Ма-Муувем поднялся с полу, опять важно уселся на лавку.
— Охо-хо! Ладно, выручу ради такого дня, — вздохнул он, задрал подол парки и вытащил сулею спирту.
— Живем! — воскликнул Мишка Караванщик.
Но Ма-Муувем отвел руку с бутылкой за спину.
— Однако сперва купить надо, потом пить.
— Говори цену скорее, якуня-макуня!
— Винка нынче ой-ой дорогая. Целую бочку рыбы стоит, наверно.
— Да ты что! Как не стыдно обдирать нас? Мы ж работные, а ты не купец, — заторговались зыряне.
— Ну, тогда два ящика рыбы, — резко снизил цену Ма-Муувем.
Но и это было дорого. Женщины, прислушиваясь к торгу, заойкали, заахали.
Мужики переглянулись.
— Может, дадим? Отвалим два ящика? Где наше не пропадало! — вдруг расщедрился Гриш.
— Дадим! По пол-ящика с рыла. Зато разговеемся! Спирт же! — Эль азартно потирал руки, топчась перед старшиной.

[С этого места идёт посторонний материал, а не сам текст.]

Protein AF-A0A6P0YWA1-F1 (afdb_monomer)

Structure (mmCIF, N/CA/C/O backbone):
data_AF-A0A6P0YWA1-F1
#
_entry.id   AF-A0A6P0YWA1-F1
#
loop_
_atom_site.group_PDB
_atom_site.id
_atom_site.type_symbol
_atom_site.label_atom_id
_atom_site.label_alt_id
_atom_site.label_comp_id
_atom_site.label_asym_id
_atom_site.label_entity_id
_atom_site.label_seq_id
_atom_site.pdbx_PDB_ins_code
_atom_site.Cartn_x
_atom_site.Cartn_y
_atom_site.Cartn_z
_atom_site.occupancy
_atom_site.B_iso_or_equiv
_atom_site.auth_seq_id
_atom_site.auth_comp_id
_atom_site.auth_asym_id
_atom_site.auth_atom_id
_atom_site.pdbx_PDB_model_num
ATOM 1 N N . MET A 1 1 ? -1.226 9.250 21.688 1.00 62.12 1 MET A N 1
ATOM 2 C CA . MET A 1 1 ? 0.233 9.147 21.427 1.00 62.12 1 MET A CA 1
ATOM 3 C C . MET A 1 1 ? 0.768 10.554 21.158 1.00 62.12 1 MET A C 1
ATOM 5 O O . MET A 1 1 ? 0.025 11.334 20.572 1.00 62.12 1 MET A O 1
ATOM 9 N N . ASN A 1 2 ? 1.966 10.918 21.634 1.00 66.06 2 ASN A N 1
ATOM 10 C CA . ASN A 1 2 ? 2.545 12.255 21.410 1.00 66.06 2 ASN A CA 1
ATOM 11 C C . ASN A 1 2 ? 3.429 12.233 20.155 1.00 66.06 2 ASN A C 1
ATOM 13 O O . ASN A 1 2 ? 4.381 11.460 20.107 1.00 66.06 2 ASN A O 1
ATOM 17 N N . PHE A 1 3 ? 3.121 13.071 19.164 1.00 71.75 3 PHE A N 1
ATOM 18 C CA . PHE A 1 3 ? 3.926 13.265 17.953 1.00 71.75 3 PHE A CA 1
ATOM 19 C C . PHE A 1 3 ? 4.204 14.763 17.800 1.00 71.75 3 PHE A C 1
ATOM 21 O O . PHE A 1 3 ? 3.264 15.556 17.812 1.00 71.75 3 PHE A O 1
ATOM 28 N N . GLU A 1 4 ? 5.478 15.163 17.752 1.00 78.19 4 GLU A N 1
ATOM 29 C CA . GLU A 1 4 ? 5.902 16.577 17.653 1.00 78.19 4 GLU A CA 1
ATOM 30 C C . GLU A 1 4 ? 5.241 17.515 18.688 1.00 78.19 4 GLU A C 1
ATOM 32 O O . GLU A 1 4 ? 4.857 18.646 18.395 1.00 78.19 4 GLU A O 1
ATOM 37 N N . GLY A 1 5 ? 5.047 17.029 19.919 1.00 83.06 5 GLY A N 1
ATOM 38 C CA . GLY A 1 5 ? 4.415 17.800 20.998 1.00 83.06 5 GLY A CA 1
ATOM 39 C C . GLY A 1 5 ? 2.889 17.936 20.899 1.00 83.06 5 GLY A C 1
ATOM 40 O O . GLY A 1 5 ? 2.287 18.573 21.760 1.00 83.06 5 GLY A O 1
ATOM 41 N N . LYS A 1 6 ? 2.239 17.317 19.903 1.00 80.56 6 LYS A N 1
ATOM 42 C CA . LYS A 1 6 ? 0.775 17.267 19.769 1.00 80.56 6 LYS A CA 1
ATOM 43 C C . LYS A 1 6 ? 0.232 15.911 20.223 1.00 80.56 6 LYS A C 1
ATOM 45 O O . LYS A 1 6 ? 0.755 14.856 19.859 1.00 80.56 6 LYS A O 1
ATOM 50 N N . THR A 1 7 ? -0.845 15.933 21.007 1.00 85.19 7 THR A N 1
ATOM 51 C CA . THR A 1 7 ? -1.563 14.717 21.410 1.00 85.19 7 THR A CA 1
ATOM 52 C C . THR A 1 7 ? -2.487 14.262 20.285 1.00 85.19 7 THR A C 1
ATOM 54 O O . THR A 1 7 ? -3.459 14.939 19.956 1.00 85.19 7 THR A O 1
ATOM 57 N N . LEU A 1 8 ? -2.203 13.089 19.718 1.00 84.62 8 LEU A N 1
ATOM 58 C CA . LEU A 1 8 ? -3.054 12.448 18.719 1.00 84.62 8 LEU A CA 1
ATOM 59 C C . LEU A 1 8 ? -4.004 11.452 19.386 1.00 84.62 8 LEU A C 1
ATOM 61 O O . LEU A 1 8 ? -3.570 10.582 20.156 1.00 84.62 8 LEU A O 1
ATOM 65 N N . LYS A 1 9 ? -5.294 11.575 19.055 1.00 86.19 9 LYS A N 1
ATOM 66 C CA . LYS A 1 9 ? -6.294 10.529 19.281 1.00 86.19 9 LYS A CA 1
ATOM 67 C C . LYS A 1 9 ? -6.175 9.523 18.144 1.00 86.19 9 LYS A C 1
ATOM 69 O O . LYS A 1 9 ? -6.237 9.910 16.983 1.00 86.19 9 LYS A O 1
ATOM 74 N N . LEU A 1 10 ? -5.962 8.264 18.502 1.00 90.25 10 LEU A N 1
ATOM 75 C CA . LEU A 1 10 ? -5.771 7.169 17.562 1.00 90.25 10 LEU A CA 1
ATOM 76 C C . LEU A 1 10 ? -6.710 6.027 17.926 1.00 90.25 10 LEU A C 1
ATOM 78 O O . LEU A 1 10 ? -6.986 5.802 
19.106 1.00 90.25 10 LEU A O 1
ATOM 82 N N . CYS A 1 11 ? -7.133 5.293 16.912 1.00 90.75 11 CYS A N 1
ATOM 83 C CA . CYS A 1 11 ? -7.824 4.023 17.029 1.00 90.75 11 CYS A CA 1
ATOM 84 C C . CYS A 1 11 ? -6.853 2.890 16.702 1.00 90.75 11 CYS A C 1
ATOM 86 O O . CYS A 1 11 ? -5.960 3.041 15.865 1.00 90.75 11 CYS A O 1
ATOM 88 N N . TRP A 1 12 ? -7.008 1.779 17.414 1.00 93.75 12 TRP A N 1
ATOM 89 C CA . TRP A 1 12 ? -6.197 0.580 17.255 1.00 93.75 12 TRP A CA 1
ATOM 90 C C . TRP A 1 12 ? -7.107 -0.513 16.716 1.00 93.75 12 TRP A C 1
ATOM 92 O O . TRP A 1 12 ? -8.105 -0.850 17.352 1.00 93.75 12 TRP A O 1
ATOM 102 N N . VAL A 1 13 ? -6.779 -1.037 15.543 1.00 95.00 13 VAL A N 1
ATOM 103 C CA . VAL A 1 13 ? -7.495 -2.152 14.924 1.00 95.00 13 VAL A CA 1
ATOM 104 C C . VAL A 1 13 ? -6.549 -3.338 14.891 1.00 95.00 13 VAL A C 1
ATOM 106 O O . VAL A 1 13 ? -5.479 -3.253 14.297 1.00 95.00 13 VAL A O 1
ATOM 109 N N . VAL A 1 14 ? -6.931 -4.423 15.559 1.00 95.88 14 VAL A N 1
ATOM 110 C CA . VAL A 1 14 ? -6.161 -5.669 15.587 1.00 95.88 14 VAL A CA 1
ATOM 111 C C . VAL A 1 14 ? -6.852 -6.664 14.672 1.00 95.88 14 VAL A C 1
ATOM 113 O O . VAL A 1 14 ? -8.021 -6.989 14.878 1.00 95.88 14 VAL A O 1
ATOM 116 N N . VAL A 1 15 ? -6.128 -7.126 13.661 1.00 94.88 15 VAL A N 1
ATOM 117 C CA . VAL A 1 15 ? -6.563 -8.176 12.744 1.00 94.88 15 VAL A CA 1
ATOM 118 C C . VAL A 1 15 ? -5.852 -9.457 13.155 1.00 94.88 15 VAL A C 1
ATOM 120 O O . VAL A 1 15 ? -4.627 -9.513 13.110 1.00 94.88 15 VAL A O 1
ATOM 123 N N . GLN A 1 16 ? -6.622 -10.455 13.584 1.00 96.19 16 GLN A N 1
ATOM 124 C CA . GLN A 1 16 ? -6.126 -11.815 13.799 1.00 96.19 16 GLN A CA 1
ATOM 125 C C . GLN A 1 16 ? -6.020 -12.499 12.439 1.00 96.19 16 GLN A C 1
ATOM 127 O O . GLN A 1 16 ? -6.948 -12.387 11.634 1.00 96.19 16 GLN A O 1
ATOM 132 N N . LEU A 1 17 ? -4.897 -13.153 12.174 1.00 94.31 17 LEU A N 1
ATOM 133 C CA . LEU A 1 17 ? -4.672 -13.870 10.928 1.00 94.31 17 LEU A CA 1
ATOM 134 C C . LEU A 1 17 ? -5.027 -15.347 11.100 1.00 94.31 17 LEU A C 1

И торг состоялся: бутылка перешла в руки Гажа-Эля.
2
Праздновали на воле, у костра на лужайке: в избе было и тесно и душно. На расстеленном брезенте, как на скатерти-самобранке, в чашках, в маленьких деревянных корытцах, в берестяных лукошечках было все, чем богаты хозяева: вареная, жареная, малосольная рыба, варка, жир, сметана, творог, смородина и даже несколько сухариков.
Ма-Муувема и Пеклу посадили на самое почетное место — против солнца. Рядом примостились Гриш и Эль, старые знакомые хантыйского старшины: нужно было окончить деловые переговоры. Остальные разместились где кому удобно. Садясь, все поджали ноги.

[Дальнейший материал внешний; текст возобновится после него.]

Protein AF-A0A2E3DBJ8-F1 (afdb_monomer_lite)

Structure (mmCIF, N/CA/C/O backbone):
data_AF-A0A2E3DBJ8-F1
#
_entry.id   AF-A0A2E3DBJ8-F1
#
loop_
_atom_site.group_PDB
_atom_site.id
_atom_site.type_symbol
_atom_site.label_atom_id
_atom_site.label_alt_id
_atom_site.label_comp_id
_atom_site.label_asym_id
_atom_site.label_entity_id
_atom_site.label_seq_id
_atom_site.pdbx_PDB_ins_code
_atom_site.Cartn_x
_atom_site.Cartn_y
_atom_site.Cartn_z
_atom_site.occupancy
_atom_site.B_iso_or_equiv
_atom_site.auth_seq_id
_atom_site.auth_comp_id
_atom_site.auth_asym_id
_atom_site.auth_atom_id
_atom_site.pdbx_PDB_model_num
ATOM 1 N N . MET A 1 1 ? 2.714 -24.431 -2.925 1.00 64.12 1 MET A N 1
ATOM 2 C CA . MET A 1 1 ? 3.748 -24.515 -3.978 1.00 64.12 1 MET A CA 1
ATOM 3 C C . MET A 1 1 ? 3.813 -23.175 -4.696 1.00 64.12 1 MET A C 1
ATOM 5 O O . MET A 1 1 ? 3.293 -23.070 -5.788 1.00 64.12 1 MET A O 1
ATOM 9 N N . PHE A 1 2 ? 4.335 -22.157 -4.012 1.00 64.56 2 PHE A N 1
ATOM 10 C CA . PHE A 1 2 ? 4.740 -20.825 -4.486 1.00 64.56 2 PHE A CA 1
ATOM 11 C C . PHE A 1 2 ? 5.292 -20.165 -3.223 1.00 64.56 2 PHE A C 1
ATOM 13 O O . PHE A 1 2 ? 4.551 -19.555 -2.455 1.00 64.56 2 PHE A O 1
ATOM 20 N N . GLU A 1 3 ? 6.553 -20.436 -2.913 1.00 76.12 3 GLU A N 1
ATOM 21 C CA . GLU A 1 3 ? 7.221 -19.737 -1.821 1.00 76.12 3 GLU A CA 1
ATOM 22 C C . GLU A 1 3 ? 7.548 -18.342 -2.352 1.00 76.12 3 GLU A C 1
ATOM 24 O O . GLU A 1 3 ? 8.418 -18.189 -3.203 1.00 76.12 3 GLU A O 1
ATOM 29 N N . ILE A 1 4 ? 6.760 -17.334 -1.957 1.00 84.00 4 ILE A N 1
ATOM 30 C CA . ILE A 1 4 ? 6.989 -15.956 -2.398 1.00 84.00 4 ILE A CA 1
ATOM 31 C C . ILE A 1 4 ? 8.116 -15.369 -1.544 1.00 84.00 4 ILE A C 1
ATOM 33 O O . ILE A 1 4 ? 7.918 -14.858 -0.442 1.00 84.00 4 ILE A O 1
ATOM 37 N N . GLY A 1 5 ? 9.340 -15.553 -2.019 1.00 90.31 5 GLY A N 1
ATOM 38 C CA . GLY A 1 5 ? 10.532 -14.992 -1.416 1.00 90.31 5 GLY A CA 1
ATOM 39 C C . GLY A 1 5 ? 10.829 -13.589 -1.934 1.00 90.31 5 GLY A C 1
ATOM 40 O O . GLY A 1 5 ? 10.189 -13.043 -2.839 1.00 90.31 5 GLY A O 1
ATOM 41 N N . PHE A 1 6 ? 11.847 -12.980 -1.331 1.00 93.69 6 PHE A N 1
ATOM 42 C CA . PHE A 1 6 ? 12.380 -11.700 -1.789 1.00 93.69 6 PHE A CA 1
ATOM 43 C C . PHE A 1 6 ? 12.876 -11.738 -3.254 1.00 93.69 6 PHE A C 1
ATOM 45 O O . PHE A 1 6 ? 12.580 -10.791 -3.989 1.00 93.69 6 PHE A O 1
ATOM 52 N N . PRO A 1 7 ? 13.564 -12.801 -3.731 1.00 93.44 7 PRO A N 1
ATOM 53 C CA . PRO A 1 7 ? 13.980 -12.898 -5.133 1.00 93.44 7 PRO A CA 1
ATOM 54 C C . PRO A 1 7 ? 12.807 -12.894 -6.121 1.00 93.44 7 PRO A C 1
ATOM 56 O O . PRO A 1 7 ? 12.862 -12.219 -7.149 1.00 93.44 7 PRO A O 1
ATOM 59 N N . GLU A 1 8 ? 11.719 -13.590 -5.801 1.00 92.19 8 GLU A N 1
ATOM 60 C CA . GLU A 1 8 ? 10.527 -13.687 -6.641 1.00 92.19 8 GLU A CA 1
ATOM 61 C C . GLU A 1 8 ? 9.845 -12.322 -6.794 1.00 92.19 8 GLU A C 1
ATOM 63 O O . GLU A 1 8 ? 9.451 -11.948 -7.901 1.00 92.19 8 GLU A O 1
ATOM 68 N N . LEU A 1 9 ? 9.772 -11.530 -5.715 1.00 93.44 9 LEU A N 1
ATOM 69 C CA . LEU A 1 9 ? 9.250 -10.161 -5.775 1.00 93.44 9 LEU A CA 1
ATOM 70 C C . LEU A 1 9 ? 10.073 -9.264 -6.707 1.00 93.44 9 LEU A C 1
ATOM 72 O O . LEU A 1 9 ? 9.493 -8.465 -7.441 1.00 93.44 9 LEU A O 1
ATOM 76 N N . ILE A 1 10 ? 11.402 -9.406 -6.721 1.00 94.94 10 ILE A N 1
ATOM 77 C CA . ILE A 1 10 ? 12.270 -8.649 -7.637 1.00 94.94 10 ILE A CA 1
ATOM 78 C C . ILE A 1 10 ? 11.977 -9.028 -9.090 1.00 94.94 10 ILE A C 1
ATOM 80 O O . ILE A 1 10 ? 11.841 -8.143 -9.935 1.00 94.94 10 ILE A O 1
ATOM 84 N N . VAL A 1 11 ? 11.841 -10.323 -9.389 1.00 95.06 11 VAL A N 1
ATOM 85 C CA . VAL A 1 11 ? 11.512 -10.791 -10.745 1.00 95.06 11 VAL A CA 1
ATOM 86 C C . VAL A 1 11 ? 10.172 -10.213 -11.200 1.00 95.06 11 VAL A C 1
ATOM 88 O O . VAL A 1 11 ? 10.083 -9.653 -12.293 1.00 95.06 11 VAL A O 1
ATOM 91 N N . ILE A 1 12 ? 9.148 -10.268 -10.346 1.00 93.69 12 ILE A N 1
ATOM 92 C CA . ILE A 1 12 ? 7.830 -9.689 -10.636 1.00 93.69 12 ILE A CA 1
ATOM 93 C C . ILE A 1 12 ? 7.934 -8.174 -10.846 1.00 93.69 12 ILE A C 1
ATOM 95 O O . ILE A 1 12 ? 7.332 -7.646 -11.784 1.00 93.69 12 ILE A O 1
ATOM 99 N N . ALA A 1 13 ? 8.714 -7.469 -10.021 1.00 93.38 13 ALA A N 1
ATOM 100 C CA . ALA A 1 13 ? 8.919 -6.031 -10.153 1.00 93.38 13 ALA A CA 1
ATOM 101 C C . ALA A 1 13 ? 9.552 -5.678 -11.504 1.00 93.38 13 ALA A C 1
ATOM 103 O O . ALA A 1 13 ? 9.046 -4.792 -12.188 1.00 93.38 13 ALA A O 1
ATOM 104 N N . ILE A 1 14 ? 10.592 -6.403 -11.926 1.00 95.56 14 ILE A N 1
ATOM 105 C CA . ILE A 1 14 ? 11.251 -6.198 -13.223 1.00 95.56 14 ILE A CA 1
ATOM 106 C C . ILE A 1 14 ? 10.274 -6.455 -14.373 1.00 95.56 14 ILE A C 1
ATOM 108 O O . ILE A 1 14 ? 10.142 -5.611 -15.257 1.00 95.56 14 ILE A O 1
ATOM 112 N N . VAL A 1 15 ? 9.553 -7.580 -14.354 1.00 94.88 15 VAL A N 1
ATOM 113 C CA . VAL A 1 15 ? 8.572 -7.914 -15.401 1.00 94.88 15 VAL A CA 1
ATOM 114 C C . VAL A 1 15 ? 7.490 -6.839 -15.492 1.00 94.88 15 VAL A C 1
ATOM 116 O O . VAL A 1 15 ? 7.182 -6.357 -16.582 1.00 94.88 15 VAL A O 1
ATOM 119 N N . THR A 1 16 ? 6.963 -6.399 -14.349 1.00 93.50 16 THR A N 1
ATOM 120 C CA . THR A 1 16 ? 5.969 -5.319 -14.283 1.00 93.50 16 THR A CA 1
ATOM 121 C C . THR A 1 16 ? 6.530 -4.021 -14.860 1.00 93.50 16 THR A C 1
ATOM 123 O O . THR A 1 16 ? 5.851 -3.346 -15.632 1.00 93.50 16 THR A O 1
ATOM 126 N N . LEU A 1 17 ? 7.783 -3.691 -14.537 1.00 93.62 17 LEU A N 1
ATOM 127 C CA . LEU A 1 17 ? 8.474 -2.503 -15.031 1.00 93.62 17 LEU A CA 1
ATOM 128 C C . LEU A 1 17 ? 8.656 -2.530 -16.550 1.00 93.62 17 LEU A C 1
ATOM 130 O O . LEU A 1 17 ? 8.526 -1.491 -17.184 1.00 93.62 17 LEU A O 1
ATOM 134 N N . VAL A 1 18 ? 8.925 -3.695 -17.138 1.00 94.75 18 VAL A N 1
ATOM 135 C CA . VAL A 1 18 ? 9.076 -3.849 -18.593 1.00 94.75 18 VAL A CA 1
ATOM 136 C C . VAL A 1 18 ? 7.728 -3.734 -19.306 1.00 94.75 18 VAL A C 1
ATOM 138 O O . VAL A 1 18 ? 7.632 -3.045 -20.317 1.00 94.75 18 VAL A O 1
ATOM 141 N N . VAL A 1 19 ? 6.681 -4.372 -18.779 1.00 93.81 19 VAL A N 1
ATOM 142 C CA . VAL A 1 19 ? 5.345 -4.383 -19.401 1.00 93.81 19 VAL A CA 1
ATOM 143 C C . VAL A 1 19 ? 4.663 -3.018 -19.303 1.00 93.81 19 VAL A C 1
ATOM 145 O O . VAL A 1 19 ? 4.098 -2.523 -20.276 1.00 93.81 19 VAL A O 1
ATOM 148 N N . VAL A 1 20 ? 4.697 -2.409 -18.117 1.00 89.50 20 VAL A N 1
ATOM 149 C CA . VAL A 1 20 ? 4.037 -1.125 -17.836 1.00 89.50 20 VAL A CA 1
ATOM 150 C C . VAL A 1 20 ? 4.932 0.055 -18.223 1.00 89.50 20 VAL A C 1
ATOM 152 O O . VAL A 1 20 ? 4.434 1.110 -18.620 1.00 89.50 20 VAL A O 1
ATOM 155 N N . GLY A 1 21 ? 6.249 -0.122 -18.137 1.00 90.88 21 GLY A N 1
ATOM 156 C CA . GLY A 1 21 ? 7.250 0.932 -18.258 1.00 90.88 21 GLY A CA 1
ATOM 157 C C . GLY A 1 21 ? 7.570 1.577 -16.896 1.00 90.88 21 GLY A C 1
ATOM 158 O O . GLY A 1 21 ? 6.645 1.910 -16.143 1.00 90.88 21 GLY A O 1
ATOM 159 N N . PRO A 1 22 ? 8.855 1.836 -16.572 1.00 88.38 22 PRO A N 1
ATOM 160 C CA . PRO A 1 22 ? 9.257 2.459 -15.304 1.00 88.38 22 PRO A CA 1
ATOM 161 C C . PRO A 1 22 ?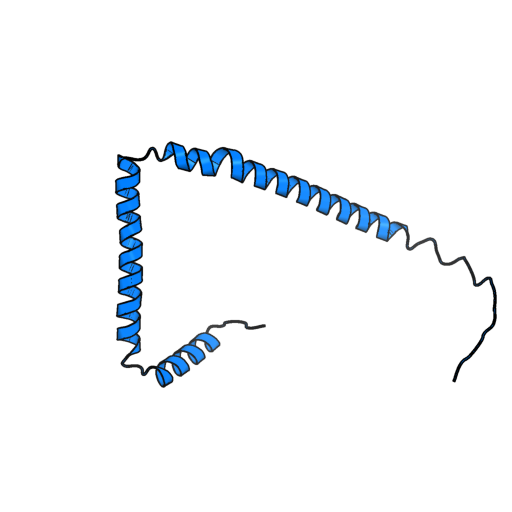 8.672 3.852 -15.095 1.00 88.38 22 PRO A C 1
ATOM 163 O O . PRO A 1 22 ? 8.413 4.259 -13.966 1.00 88.38 22 PRO A O 1
ATOM 166 N N . GLU A 1 23 ? 8.411 4.572 -16.180 1.00 91.12 23 GLU A N 1
ATOM 167 C CA . GLU A 1 23 ? 7.883 5.934 -16.138 1.00 91.12 23 GLU A CA 1
ATOM 168 C C . GLU A 1 23 ? 6.409 5.987 -15.705 1.00 91.12 23 GLU A C 1
ATOM 170 O O . GLU A 1 23 ? 5.950 7.000 -15.174 1.00 91.12 23 GLU A O 1
ATOM 175 N N . LYS A 1 24 ? 5.662 4.886 -15.883 1.00 89.19 24 LYS A N 1
ATOM 176 C CA . LYS A 1 24 ? 4.215 4.828 -15.622 1.00 89.19 24 LYS A CA 1
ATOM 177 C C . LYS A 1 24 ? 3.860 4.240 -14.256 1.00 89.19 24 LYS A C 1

— Будем делать пори, — весело провозгласил Гажа-Эль и помахал над головой заветной сулеей.
Пори — хантыйское пиршество, часто с жертвоприношениями водяным или лесным духам. Гостям польстили слова Гажа-Эля, лица их расплылись в улыбке.
— Сделаем пори в честь нашего Ильки. — Елення погладила по головке сына, сидевшего рядом с ней в чистенькой рубашке.
Тот в смущении уткнулся в материн рукав. Ма-Муувем уставился на парнишку…
— Именинник, значит. Жалко — курли[10]
с малости. Мой племянник — тоже курли. Однако большой, маленько мне помогает.Гриш спохватился:
— А Ермилка чего? Позвать надо.
Ма-Муувем остановил его.
— Маленько ждать будем!
— Начнем. — Гажа-Эль потянулся к чашке Ма-Муувема, чтоб наполнить ее первой, но старшина воспротивился.
— Нам с женой, однако, не надо, не надо!
Такого отказа требовала церемония вежливости. Хозяева в ответ должны как можно громче уговаривать гостя все же выпить. И они заговорили враз, каждый свое:
— Почему же отказываешься! Нет, нет. Непременно выпей! Вкусный спирт!..
— Ваша винка, вы купили. Сами пейте. Мы так покушаем. Верно, жена? — Ма-Муувем для вида советовался с Пеклой.
— Ситы, ситы. Так, так! Пить не надо. — Иного Пекла и не смела сказать, но, жадно облизнув бледные сухие губы, она выдала свое подлинное желание.